* [EXTRACTED DATA]
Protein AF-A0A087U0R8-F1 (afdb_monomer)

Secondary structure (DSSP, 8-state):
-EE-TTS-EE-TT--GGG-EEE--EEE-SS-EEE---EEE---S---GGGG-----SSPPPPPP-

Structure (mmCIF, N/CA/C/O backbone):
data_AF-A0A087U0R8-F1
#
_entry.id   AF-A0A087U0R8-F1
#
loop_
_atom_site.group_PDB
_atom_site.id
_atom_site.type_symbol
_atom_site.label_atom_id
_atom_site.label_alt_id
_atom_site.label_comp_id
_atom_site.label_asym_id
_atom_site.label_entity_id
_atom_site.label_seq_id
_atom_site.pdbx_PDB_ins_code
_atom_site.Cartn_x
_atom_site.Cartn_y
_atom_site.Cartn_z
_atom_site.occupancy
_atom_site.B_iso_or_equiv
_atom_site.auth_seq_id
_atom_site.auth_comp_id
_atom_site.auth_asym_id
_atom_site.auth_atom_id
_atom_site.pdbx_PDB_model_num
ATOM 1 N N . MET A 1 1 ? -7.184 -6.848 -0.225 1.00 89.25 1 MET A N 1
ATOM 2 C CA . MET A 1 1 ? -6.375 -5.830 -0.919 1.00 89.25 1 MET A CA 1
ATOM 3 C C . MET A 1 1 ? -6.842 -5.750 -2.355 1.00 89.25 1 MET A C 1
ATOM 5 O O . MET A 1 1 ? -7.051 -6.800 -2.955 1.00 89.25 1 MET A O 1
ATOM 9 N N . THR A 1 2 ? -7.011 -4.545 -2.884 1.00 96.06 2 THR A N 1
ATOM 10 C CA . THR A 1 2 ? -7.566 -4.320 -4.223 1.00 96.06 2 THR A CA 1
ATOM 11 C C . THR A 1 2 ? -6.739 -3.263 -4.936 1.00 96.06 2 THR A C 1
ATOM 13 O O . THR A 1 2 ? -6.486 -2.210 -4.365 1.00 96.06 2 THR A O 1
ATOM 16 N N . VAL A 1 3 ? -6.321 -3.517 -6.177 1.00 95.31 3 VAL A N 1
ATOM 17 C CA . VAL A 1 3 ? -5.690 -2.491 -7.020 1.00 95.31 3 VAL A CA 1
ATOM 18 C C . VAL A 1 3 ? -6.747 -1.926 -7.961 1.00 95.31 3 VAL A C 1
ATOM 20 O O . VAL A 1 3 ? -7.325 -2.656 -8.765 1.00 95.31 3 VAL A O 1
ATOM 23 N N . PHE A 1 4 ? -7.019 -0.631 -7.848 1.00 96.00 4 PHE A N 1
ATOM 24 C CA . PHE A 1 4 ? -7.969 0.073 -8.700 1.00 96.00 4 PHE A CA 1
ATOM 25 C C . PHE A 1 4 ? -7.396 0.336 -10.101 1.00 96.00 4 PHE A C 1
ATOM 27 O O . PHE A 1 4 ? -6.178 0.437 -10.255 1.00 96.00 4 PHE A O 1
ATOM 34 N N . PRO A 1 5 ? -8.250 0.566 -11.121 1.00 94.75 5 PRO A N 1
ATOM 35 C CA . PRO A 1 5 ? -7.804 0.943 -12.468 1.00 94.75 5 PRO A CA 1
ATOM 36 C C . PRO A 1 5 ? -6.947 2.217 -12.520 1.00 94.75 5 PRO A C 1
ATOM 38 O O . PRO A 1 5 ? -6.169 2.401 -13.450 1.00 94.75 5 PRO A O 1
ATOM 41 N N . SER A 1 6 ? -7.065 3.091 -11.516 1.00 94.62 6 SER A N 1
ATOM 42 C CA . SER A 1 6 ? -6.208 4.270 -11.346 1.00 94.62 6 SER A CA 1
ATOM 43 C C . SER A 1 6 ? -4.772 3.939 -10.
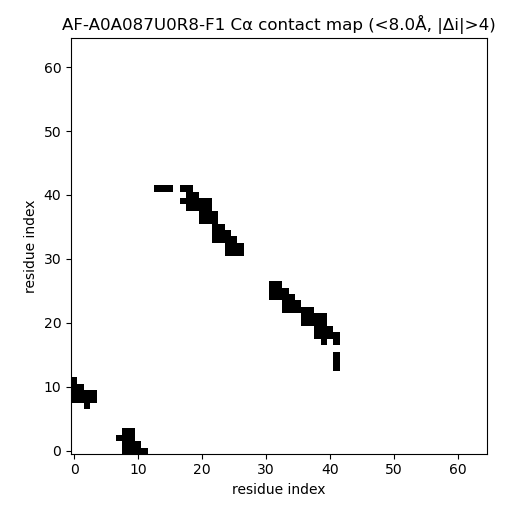914 1.00 94.62 6 SER A C 1
ATOM 45 O O . SER A 1 6 ? -3.920 4.823 -10.924 1.00 94.62 6 SER A O 1
ATOM 47 N N . GLY A 1 7 ? -4.498 2.697 -10.506 1.00 92.81 7 GLY A N 1
ATOM 48 C CA . GLY A 1 7 ? -3.234 2.265 -9.909 1.00 92.81 7 GLY A CA 1
ATOM 49 C C . GLY A 1 7 ? -3.172 2.412 -8.384 1.00 92.81 7 GLY A C 1
ATOM 50 O O . GLY A 1 7 ? -2.125 2.151 -7.795 1.00 92.81 7 GLY A O 1
ATOM 51 N N . ALA A 1 8 ? -4.265 2.821 -7.730 1.00 95.75 8 ALA A N 1
ATOM 52 C CA . ALA A 1 8 ? -4.334 2.915 -6.272 1.00 95.75 8 ALA A CA 1
ATOM 53 C C . ALA A 1 8 ? -4.524 1.533 -5.619 1.00 95.75 8 ALA A C 1
ATOM 55 O O . ALA A 1 8 ? -5.359 0.753 -6.071 1.00 95.75 8 ALA A O 1
ATOM 56 N N . LEU A 1 9 ? -3.784 1.252 -4.541 1.00 97.00 9 LEU A N 1
ATOM 57 C CA . LEU A 1 9 ? -3.947 0.053 -3.711 1.00 97.00 9 LEU A CA 1
ATOM 58 C C . LEU A 1 9 ? -4.838 0.365 -2.502 1.00 97.00 9 LEU A C 1
ATOM 60 O O . LEU A 1 9 ? -4.528 1.253 -1.712 1.00 97.00 9 LEU A O 1
ATOM 64 N N . GLU A 1 10 ? -5.907 -0.403 -2.335 1.00 96.81 10 GLU A N 1
ATOM 65 C CA . GLU A 1 10 ? -6.790 -0.372 -1.173 1.00 96.81 10 GLU A CA 1
ATOM 66 C C . GLU A 1 10 ? -6.550 -1.582 -0.270 1.00 96.81 10 GLU A C 1
ATOM 68 O O . GLU A 1 10 ? -6.572 -2.736 -0.715 1.00 96.81 10 GLU A O 1
ATOM 73 N N . ILE A 1 11 ? -6.367 -1.315 1.022 1.00 96.12 11 ILE A N 1
ATOM 74 C CA . ILE A 1 11 ? -6.255 -2.320 2.078 1.00 96.12 11 ILE A CA 1
ATOM 75 C C . ILE A 1 11 ? -7.395 -2.061 3.066 1.00 96.12 11 ILE A C 1
ATOM 77 O O . ILE A 1 11 ? -7.369 -1.099 3.830 1.00 96.12 11 ILE A O 1
ATOM 81 N N . VAL A 1 12 ? -8.431 -2.896 3.013 1.00 94.38 12 VAL A N 1
ATOM 82 C CA . VAL A 1 12 ? -9.580 -2.818 3.926 1.00 94.38 12 VAL A CA 1
ATOM 83 C C . VAL A 1 12 ? -9.238 -3.536 5.229 1.00 94.38 12 VAL A C 1
ATOM 85 O O . VAL A 1 12 ? -8.608 -4.590 5.192 1.00 94.38 12 VAL A O 1
ATOM 88 N N . SER A 1 13 ? -9.686 -2.983 6.362 1.00 90.44 13 SER A N 1
ATOM 89 C CA . SER A 1 13 ? -9.422 -3.521 7.706 1.00 90.44 13 SER A CA 1
ATOM 90 C C . SER A 1 13 ? -7.929 -3.725 7.984 1.00 90.44 13 SER A C 1
ATOM 92 O O . SER A 1 13 ? -7.511 -4.810 8.380 1.00 90.44 13 SER A O 1
ATOM 94 N N . VAL A 1 14 ? -7.144 -2.663 7.763 1.00 91.88 14 VAL A N 1
ATOM 95 C CA . VAL A 1 14 ? -5.698 -2.623 8.030 1.00 91.88 14 VAL A CA 1
ATOM 96 C C . VAL A 1 14 ? -5.362 -3.178 9.413 1.00 91.88 14 VAL A C 1
ATOM 98 O O . VAL A 1 14 ? -5.973 -2.823 10.424 1.00 91.88 14 VAL A O 1
ATOM 101 N N . SER A 1 15 ? -4.337 -4.017 9.434 1.00 92.56 15 SER A N 1
ATOM 102 C CA . SER A 1 15 ? -3.763 -4.658 10.608 1.00 92.56 15 SER A CA 1
ATOM 103 C C . SER A 1 15 ? -2.252 -4.433 10.649 1.00 92.56 15 SER A C 1
ATOM 105 O O . SER A 1 15 ? -1.641 -4.028 9.663 1.00 92.56 15 SER A O 1
ATOM 107 N N . HIS A 1 16 ? -1.613 -4.721 11.783 1.00 93.25 16 HIS A N 1
ATOM 108 C CA . HIS A 1 16 ? -0.167 -4.524 11.909 1.00 93.25 16 HIS A CA 1
ATOM 109 C C . HIS A 1 16 ? 0.652 -5.434 10.972 1.00 93.25 16 HIS A C 1
ATOM 111 O O . HIS A 1 16 ? 1.774 -5.089 10.630 1.00 93.25 16 HIS A O 1
ATOM 117 N N . SER A 1 17 ? 0.100 -6.556 10.489 1.00 95.25 17 SER A N 1
ATOM 118 C CA . SER A 1 17 ? 0.775 -7.384 9.477 1.00 95.25 17 SER A CA 1
ATOM 119 C C . SER A 1 17 ? 0.830 -6.741 8.091 1.00 95.25 17 SER A C 1
ATOM 121 O O . SER A 1 17 ? 1.598 -7.201 7.252 1.00 95.25 17 SER A O 1
ATOM 123 N N . ASP A 1 18 ? 0.029 -5.702 7.843 1.00 95.75 18 ASP A N 1
ATOM 124 C CA . ASP A 1 18 ? 0.079 -4.937 6.596 1.00 95.75 18 ASP A CA 1
ATOM 125 C C . ASP A 1 18 ? 1.203 -3.883 6.615 1.00 95.75 18 ASP A C 1
ATOM 127 O O . ASP A 1 18 ? 1.546 -3.336 5.566 1.00 95.75 18 ASP A O 1
ATOM 131 N N . GLU A 1 19 ? 1.791 -3.591 7.781 1.00 96.56 19 GLU A N 1
ATOM 132 C CA . GLU A 1 19 ? 2.910 -2.657 7.933 1.00 96.56 19 GLU A CA 1
ATOM 133 C C . GLU A 1 19 ? 4.135 -3.
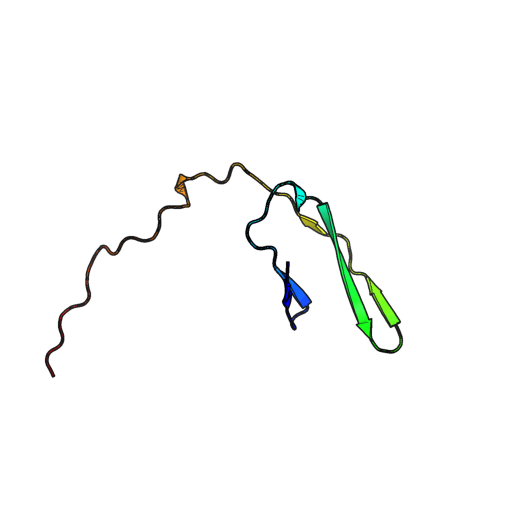112 7.127 1.00 96.56 19 GLU A C 1
ATOM 135 O O . GLU A 1 19 ? 4.527 -4.279 7.140 1.00 96.56 19 GLU A O 1
ATOM 140 N N . GLY A 1 20 ? 4.760 -2.180 6.409 1.00 97.31 20 GLY A N 1
ATOM 141 C CA . GLY A 1 20 ? 5.901 -2.512 5.565 1.00 97.31 20 GLY A CA 1
A
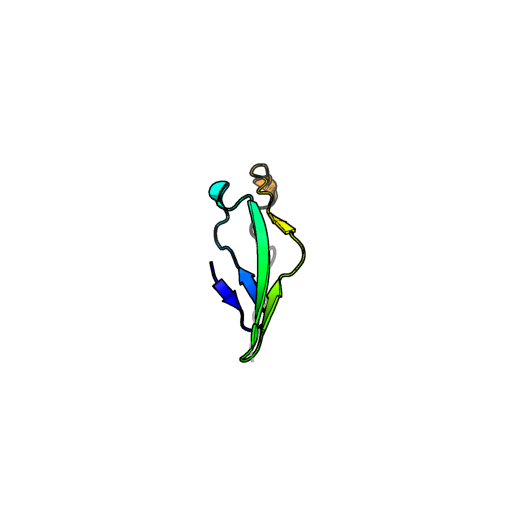TOM 142 C C . GLY A 1 20 ? 6.229 -1.461 4.517 1.00 97.31 20 GLY A C 1
ATOM 143 O O . GLY A 1 20 ? 5.658 -0.372 4.477 1.00 97.31 20 GLY A O 1
ATOM 144 N N . THR A 1 21 ? 7.186 -1.789 3.650 1.00 98.06 21 THR A N 1
ATOM 145 C CA . THR A 1 21 ? 7.575 -0.933 2.523 1.00 98.06 21 THR A CA 1
ATOM 146 C C . THR A 1 21 ? 6.950 -1.440 1.232 1.00 98.06 21 THR A C 1
ATOM 148 O O . THR A 1 21 ? 7.175 -2.577 0.830 1.00 98.06 21 THR A O 1
ATOM 151 N N . TYR A 1 22 ? 6.218 -0.564 0.554 1.00 97.19 22 TYR A N 1
ATOM 152 C CA . TYR A 1 22 ? 5.510 -0.830 -0.688 1.00 97.19 22 TYR A CA 1
ATOM 153 C C . TYR A 1 22 ? 6.172 -0.103 -1.859 1.00 97.19 22 TYR A C 1
ATOM 155 O O . TYR A 1 22 ? 6.749 0.979 -1.710 1.00 97.19 22 TYR A O 1
ATOM 163 N N . ARG A 1 2
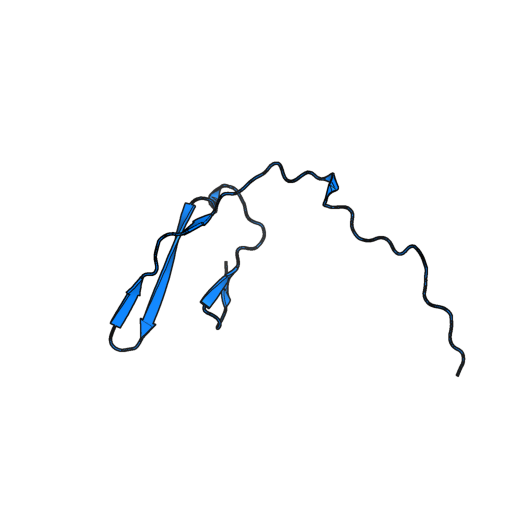3 ? 6.060 -0.695 -3.050 1.00 97.38 23 ARG A N 1
ATOM 164 C CA . ARG A 1 23 ? 6.444 -0.097 -4.334 1.00 97.38 23 ARG A CA 1
ATOM 165 C C . ARG A 1 23 ? 5.357 -0.379 -5.358 1.00 97.38 23 ARG A C 1
ATOM 167 O O . ARG A 1 23 ? 4.763 -1.454 -5.353 1.00 97.38 23 ARG A O 1
ATOM 174 N N . CYS A 1 24 ? 5.119 0.575 -6.248 1.00 96.12 24 CYS A N 1
ATOM 175 C CA . CYS A 1 24 ? 4.279 0.364 -7.416 1.00 96.12 24 CYS A CA 1
ATOM 176 C C . CYS A 1 24 ? 5.147 -0.113 -8.582 1.00 96.12 24 CYS A C 1
ATOM 178 O O . CYS A 1 24 ? 6.227 0.434 -8.822 1.00 96.12 24 CYS A O 1
ATOM 180 N N . VAL A 1 25 ? 4.662 -1.112 -9.317 1.00 96.12 25 VAL A N 1
ATOM 181 C CA . VAL A 1 25 ? 5.298 -1.608 -10.539 1.00 96.12 25 VAL A CA 1
ATOM 182 C C . VAL A 1 25 ? 4.346 -1.363 -11.700 1.00 96.12 25 VAL A C 1
ATOM 184 O O . VAL A 1 25 ? 3.281 -1.971 -11.781 1.00 96.12 25 VAL A O 1
ATOM 187 N N . ALA A 1 26 ? 4.729 -0.466 -12.605 1.00 95.62 26 ALA A N 1
ATOM 188 C CA . ALA A 1 26 ? 3.982 -0.208 -13.828 1.00 95.62 26 ALA A CA 1
ATOM 189 C C . ALA A 1 26 ? 4.558 -1.063 -14.958 1.00 95.62 26 ALA A C 1
ATOM 191 O O . ALA A 1 26 ? 5.755 -0.981 -15.236 1.00 95.62 26 ALA A O 1
ATOM 192 N N . VAL A 1 27 ? 3.716 -1.861 -15.615 1.00 95.81 27 VAL A N 1
ATOM 193 C CA . VAL A 1 27 ? 4.113 -2
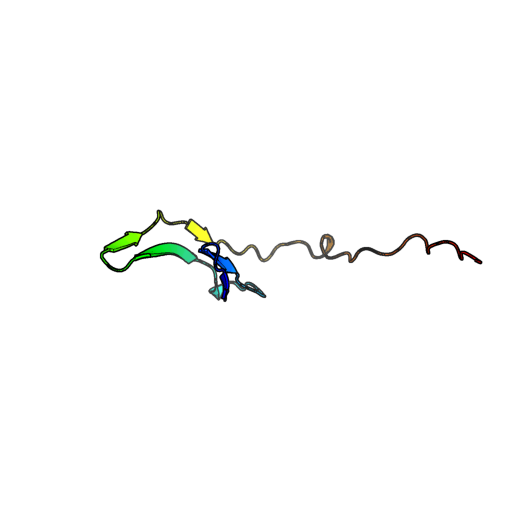.772 -16.698 1.00 95.81 27 VAL A CA 1
ATOM 194 C C . VAL A 1 27 ? 3.329 -2.431 -17.961 1.00 95.81 27 VAL A C 1
ATOM 196 O O . VAL A 1 27 ? 2.118 -2.223 -17.907 1.00 95.81 27 VAL A O 1
ATOM 199 N N . ASN A 1 28 ? 4.015 -2.371 -19.098 1.00 95.00 28 ASN A N 1
ATOM 200 C CA . ASN A 1 28 ? 3.403 -2.397 -20.424 1.00 95.00 28 ASN A CA 1
ATOM 201 C C . ASN A 1 28 ? 3.976 -3.579 -21.235 1.00 95.00 28 ASN A C 1
ATOM 203 O O . ASN A 1 28 ? 4.747 -4.371 -
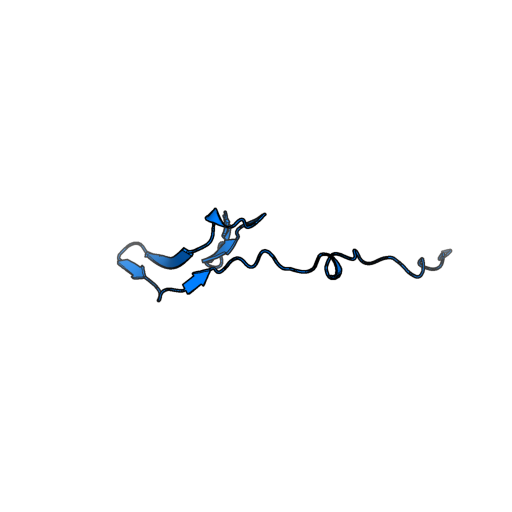20.700 1.00 95.00 28 ASN A O 1
ATOM 207 N N . ALA A 1 29 ? 3.601 -3.708 -22.512 1.00 96.88 29 ALA A N 1
ATOM 208 C CA . ALA A 1 29 ? 4.017 -4.838 -23.354 1.00 96.88 29 ALA A CA 1
ATOM 209 C C . ALA A 1 29 ? 5.545 -4.995 -23.503 1.00 96.88 29 ALA A C 1
ATOM 211 O O . ALA A 1 29 ? 6.015 -6.105 -23.730 1.00 96.88 29 ALA A O 1
ATOM 212 N N . ASP A 1 30 ? 6.306 -3.909 -23.340 1.00 96.50 30 ASP A N 1
ATOM 213 C CA . ASP A 1 30 ? 7.745 -3.883 -23.622 1.00 96.50 30 ASP A CA 1
ATOM 214 C C . ASP A 1 30 ? 8.608 -3.799 -22.358 1.00 96.50 30 ASP A C 1
ATOM 216 O O . ASP A 1 30 ? 9.751 -4.255 -22.347 1.00 96.50 30 ASP A O 1
ATOM 220 N N . LYS A 1 31 ? 8.110 -3.149 -21.299 1.00 96.94 31 LYS A N 1
ATOM 221 C CA . LYS A 1 31 ? 8.913 -2.791 -20.126 1.00 96.94 31 LYS A CA 1
ATOM 222 C C . LYS A 1 31 ? 8.109 -2.730 -18.837 1.00 96.94 31 LYS A C 1
ATOM 224 O O . LYS A 1 31 ? 6.908 -2.457 -18.820 1.00 96.94 31 LYS A O 1
ATOM 229 N N . SER A 1 32 ? 8.836 -2.865 -17.736 1.00 97.00 32 SER A N 1
ATOM 230 C CA . SER A 1 32 ? 8.375 -2.528 -16.396 1.00 97.00 32 SER A CA 1
ATOM 231 C C . SER A 1 32 ? 9.172 -1.353 -15.831 1.00 97.00 32 SER A C 1
ATOM 233 O O . SER A 1 32 ? 10.308 -1.083 -16.232 1.00 97.00 32 SER A O 1
ATOM 235 N N . ARG A 1 33 ? 8.565 -0.615 -14.904 1.00 97.19 33 ARG A N 1
ATOM 236 C CA . ARG A 1 33 ? 9.247 0.411 -14.116 1.00 97.19 33 ARG A CA 1
ATOM 237 C C . ARG A 1 33 ? 8.714 0.422 -12.694 1.00 97.19 33 ARG A C 1
ATOM 239 O O . ARG A 1 33 ? 7.502 0.480 -12.489 1.00 97.19 33 ARG A O 1
ATOM 246 N N . GLU A 1 34 ? 9.630 0.427 -11.735 1.00 97.38 34 GLU A N 1
ATOM 247 C CA . GLU A 1 34 ? 9.309 0.546 -10.316 1.00 97.38 34 GLU A CA 1
ATOM 248 C C . GLU A 1 34 ? 9.290 2.008 -9.865 1.00 97.38 34 GLU A C 1
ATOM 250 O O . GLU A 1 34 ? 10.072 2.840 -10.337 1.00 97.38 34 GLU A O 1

* [WORK TO COMPLETE] Your answer should be exactly the lines of the data above, from the first through the line containing "ATOM 1 N N .".

* [EXERCISE OUTPUT]
Protein AF-A0A087U0R8-F1 (afdb_monomer)

Secondary structure (DSSP, 8-state):
-EE-TTS-EE-TT--GGG-EEE--EEE-SS-EEE---EEE---S---GGGG-----SSPPPPPP-

Structure (mmCIF, N/CA/C/O backbone):
data_AF-A0A087U0R8-F1
#
_entry.id   AF-A0A087U0R8-F1
#
loop_
_atom_site.group_PDB
_atom_site.id
_atom_site.type_symbol
_atom_site.label_atom_id
_atom_site.label_alt_id
_atom_site.label_comp_id
_atom_site.label_asym_id
_atom_site.label_entity_id
_atom_site.label_seq_id
_atom_site.pdbx_PDB_ins_code
_atom_site.Cartn_x
_atom_site.Cartn_y
_atom_site.Cartn_z
_atom_site.occupancy
_atom_site.B_iso_or_equiv
_atom_site.auth_seq_id
_atom_site.auth_comp_id
_atom_site.auth_asym_id
_atom_site.auth_atom_id
_atom_site.pdbx_PDB_model_num
ATOM 1 N N . MET A 1 1 ? -7.184 -6.848 -0.225 1.00 89.25 1 MET A N 1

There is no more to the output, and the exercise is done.